Dataset content Start Marker

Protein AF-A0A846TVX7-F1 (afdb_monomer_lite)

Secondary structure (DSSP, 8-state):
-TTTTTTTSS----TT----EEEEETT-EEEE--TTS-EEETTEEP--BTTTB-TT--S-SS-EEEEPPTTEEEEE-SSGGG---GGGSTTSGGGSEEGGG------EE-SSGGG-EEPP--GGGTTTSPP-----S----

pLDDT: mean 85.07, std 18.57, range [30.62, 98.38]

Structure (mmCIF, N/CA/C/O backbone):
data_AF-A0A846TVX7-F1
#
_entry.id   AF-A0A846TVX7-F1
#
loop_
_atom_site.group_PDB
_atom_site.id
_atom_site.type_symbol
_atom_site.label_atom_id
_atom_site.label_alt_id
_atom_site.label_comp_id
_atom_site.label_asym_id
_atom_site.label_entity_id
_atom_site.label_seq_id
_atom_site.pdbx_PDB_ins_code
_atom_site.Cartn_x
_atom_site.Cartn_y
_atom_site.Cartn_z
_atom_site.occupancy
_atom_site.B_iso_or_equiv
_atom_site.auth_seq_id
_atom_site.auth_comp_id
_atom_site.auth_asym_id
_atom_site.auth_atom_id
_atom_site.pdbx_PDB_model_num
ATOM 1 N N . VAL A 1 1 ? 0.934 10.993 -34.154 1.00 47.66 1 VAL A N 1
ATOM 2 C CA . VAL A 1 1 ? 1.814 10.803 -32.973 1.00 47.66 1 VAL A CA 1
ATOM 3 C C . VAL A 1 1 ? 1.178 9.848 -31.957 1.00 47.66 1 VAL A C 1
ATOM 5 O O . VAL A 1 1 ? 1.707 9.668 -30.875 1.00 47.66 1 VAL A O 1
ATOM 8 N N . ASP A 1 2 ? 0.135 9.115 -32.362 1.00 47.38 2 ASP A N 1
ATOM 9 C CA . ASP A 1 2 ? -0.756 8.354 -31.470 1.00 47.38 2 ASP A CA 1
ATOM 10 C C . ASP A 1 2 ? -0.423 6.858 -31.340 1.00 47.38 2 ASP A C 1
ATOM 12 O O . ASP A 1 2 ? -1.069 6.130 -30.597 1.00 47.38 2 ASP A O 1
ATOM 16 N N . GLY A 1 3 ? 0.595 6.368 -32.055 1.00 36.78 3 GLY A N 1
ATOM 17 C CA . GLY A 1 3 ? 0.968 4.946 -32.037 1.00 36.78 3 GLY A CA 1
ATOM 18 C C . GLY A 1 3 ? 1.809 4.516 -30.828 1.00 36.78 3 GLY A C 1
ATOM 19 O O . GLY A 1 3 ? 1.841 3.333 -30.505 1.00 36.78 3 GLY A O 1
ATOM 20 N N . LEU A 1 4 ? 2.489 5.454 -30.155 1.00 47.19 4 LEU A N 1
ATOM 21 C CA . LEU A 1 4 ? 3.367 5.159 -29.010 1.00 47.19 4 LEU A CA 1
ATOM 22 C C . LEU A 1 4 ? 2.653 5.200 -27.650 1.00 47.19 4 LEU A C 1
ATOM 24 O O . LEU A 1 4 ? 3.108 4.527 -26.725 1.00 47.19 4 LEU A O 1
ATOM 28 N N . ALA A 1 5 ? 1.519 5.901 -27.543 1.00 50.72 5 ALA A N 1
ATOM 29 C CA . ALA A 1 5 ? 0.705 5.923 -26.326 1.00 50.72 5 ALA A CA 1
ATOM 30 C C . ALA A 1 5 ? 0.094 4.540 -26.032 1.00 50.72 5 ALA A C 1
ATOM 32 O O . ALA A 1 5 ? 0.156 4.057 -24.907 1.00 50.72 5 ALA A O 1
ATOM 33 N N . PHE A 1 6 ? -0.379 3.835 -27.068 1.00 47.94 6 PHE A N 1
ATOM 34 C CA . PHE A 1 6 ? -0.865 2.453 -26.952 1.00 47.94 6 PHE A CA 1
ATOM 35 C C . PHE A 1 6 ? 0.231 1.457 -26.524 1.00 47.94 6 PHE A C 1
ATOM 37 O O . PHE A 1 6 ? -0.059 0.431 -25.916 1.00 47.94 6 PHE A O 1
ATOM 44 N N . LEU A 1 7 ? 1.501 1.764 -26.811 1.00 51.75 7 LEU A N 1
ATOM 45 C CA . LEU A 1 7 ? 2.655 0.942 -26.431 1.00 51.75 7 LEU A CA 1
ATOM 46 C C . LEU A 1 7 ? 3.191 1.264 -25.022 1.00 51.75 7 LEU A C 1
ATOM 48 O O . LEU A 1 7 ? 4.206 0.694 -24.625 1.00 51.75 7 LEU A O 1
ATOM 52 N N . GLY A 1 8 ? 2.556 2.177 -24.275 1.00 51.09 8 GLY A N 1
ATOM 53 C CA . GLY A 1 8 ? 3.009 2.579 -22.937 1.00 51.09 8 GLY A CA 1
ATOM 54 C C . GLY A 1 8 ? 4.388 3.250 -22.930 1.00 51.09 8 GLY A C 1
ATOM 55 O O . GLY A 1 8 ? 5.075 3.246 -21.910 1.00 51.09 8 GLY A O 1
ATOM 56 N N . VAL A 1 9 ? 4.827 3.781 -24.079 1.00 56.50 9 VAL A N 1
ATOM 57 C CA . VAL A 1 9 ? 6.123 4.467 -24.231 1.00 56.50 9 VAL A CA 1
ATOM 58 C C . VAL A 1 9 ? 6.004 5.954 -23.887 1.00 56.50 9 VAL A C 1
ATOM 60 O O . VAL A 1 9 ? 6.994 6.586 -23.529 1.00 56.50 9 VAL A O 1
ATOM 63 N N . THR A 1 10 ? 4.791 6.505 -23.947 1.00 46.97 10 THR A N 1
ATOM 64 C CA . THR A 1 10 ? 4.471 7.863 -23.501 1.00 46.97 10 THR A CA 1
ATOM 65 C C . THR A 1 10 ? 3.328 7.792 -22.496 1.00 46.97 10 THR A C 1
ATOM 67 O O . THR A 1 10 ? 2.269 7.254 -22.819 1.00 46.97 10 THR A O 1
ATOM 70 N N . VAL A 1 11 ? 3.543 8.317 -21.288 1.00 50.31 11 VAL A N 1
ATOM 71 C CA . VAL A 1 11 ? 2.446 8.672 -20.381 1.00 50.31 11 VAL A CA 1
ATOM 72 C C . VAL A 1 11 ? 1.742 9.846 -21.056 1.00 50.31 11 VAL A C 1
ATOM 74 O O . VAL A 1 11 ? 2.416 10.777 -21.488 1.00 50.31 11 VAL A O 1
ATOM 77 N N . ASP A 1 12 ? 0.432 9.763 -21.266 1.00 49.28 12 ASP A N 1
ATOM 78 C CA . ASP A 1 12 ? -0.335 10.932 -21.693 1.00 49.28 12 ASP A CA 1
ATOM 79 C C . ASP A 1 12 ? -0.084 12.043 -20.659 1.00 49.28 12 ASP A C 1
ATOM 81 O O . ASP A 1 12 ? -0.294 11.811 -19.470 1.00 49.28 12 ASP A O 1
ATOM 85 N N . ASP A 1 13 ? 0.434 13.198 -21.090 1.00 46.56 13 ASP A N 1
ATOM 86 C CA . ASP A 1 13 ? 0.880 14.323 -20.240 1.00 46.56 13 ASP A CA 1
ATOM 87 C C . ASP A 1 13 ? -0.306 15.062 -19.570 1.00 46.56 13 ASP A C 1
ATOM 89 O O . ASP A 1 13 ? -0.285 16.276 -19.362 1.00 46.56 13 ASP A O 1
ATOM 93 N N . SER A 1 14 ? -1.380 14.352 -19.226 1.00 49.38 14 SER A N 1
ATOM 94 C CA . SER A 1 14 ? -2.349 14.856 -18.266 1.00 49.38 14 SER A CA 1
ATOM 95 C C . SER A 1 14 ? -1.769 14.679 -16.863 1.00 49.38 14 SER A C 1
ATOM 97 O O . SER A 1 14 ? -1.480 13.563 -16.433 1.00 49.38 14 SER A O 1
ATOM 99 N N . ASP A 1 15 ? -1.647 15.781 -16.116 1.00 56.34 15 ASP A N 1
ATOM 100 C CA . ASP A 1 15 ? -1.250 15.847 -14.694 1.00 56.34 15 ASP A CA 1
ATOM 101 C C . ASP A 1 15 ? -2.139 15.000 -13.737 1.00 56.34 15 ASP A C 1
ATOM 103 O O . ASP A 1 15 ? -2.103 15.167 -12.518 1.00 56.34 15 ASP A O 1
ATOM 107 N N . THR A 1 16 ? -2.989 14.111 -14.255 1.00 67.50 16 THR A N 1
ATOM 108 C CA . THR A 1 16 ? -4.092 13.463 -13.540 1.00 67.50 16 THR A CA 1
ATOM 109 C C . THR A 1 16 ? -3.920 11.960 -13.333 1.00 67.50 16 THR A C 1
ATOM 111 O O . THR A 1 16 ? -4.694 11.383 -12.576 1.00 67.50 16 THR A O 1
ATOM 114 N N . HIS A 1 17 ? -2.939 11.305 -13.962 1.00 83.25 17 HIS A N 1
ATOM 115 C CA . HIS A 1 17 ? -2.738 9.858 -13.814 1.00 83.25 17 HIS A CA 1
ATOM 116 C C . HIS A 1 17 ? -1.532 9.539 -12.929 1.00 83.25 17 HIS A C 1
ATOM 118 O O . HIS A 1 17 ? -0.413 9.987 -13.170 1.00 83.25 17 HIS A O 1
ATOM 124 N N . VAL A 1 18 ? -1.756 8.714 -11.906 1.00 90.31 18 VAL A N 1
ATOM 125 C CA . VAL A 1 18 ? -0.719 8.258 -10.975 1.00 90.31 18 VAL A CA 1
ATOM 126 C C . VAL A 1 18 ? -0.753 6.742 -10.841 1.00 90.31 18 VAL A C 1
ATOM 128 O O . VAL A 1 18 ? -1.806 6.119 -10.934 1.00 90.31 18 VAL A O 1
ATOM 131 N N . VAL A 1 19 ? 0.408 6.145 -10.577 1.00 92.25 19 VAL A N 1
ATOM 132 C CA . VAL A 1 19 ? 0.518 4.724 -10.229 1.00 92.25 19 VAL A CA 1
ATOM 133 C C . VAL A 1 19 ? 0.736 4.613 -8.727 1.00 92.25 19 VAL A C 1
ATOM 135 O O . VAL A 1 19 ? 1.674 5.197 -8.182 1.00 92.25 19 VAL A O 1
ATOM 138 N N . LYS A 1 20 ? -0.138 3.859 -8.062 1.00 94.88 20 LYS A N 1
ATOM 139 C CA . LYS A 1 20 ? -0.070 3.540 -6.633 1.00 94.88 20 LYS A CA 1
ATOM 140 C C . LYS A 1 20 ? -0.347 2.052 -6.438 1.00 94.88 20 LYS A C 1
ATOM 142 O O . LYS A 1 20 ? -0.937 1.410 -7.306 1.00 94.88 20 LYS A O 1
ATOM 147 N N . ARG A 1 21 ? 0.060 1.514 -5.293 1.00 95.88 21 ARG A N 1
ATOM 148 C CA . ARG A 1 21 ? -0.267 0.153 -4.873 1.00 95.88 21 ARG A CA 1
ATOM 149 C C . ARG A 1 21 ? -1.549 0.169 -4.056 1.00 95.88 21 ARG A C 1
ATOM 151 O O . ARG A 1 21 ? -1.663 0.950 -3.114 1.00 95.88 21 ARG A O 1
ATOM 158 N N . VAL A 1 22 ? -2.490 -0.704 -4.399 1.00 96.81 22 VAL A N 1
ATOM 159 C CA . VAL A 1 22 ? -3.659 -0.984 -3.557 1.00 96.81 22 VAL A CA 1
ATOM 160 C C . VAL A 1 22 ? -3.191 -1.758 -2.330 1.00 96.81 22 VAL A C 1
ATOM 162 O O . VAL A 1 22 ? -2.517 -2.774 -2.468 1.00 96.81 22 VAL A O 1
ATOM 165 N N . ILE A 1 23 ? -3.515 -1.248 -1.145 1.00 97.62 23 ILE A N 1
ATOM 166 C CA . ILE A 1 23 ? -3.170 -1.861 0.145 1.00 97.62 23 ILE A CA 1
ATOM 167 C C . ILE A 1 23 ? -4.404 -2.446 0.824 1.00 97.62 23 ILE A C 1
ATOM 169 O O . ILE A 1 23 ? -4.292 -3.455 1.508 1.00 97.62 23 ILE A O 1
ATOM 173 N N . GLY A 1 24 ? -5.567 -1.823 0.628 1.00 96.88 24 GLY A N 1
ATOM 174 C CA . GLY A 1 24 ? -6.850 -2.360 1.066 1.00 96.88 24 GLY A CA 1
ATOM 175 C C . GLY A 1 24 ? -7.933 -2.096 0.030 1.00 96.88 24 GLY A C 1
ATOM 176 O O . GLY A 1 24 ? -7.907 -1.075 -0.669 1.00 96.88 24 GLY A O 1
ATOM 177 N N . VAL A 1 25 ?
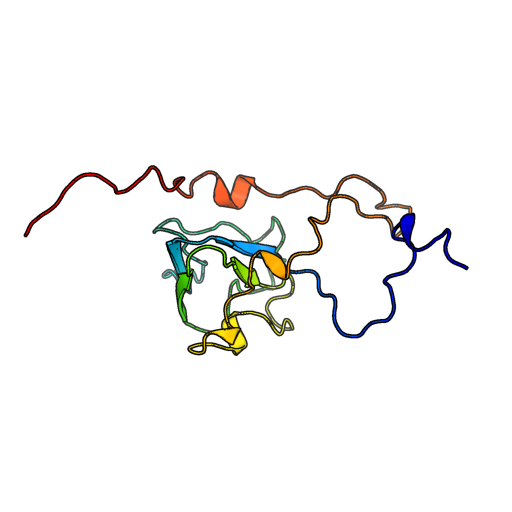 -8.878 -3.020 -0.056 1.00 96.75 25 VAL A N 1
ATOM 178 C CA . VAL A 1 25 ? -10.088 -2.933 -0.878 1.00 96.75 25 VAL A CA 1
ATOM 179 C C . VAL A 1 25 ? -11.310 -2.743 0.017 1.00 96.75 25 VAL A C 1
ATOM 181 O O . VAL A 1 25 ? -11.208 -2.844 1.238 1.00 96.75 25 VAL A O 1
ATOM 184 N N . GLY A 1 26 ? -12.466 -2.450 -0.582 1.00 96.31 26 GLY A N 1
ATOM 185 C CA . GLY A 1 26 ? -13.720 -2.245 0.143 1.00 96.31 26 GLY A CA 1
ATOM 186 C C . GLY A 1 26 ? -13.965 -3.263 1.260 1.00 96.31 26 GLY A C 1
ATOM 187 O O . GLY A 1 26 ? -13.862 -4.472 1.068 1.00 96.31 26 GLY A O 1
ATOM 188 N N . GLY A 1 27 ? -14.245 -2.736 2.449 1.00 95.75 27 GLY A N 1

Dataset content End Marker

## Required work
Beginning at the line with "ATOM 116 C C" and ending at the line with "ATOM 126 C C", reproduce each line of the data above exactly, and add no other lines.

## Written answer
ATOM 116 C C . HIS A 1 17 ? -1.532 9.539 -12.929 1.00 83.25 17 HIS A C 1
ATOM 118 O O . HIS A 1 17 ? -0.413 9.987 -13.170 1.00 83.25 17 HIS A O 1
ATOM 124 N N . VAL A 1 18 ? -1.756 8.714 -11.906 1.00 90.31 18 VAL A N 1
ATOM 125 C CA . VAL A 1 18 ? -0.719 8.258 -10.975 1.00 90.31 18 VAL A CA 1
ATOM 126 C C . VAL A 1 18 ? -0.753 6.742 -10.841 1.00 90.31 18 VAL A C 1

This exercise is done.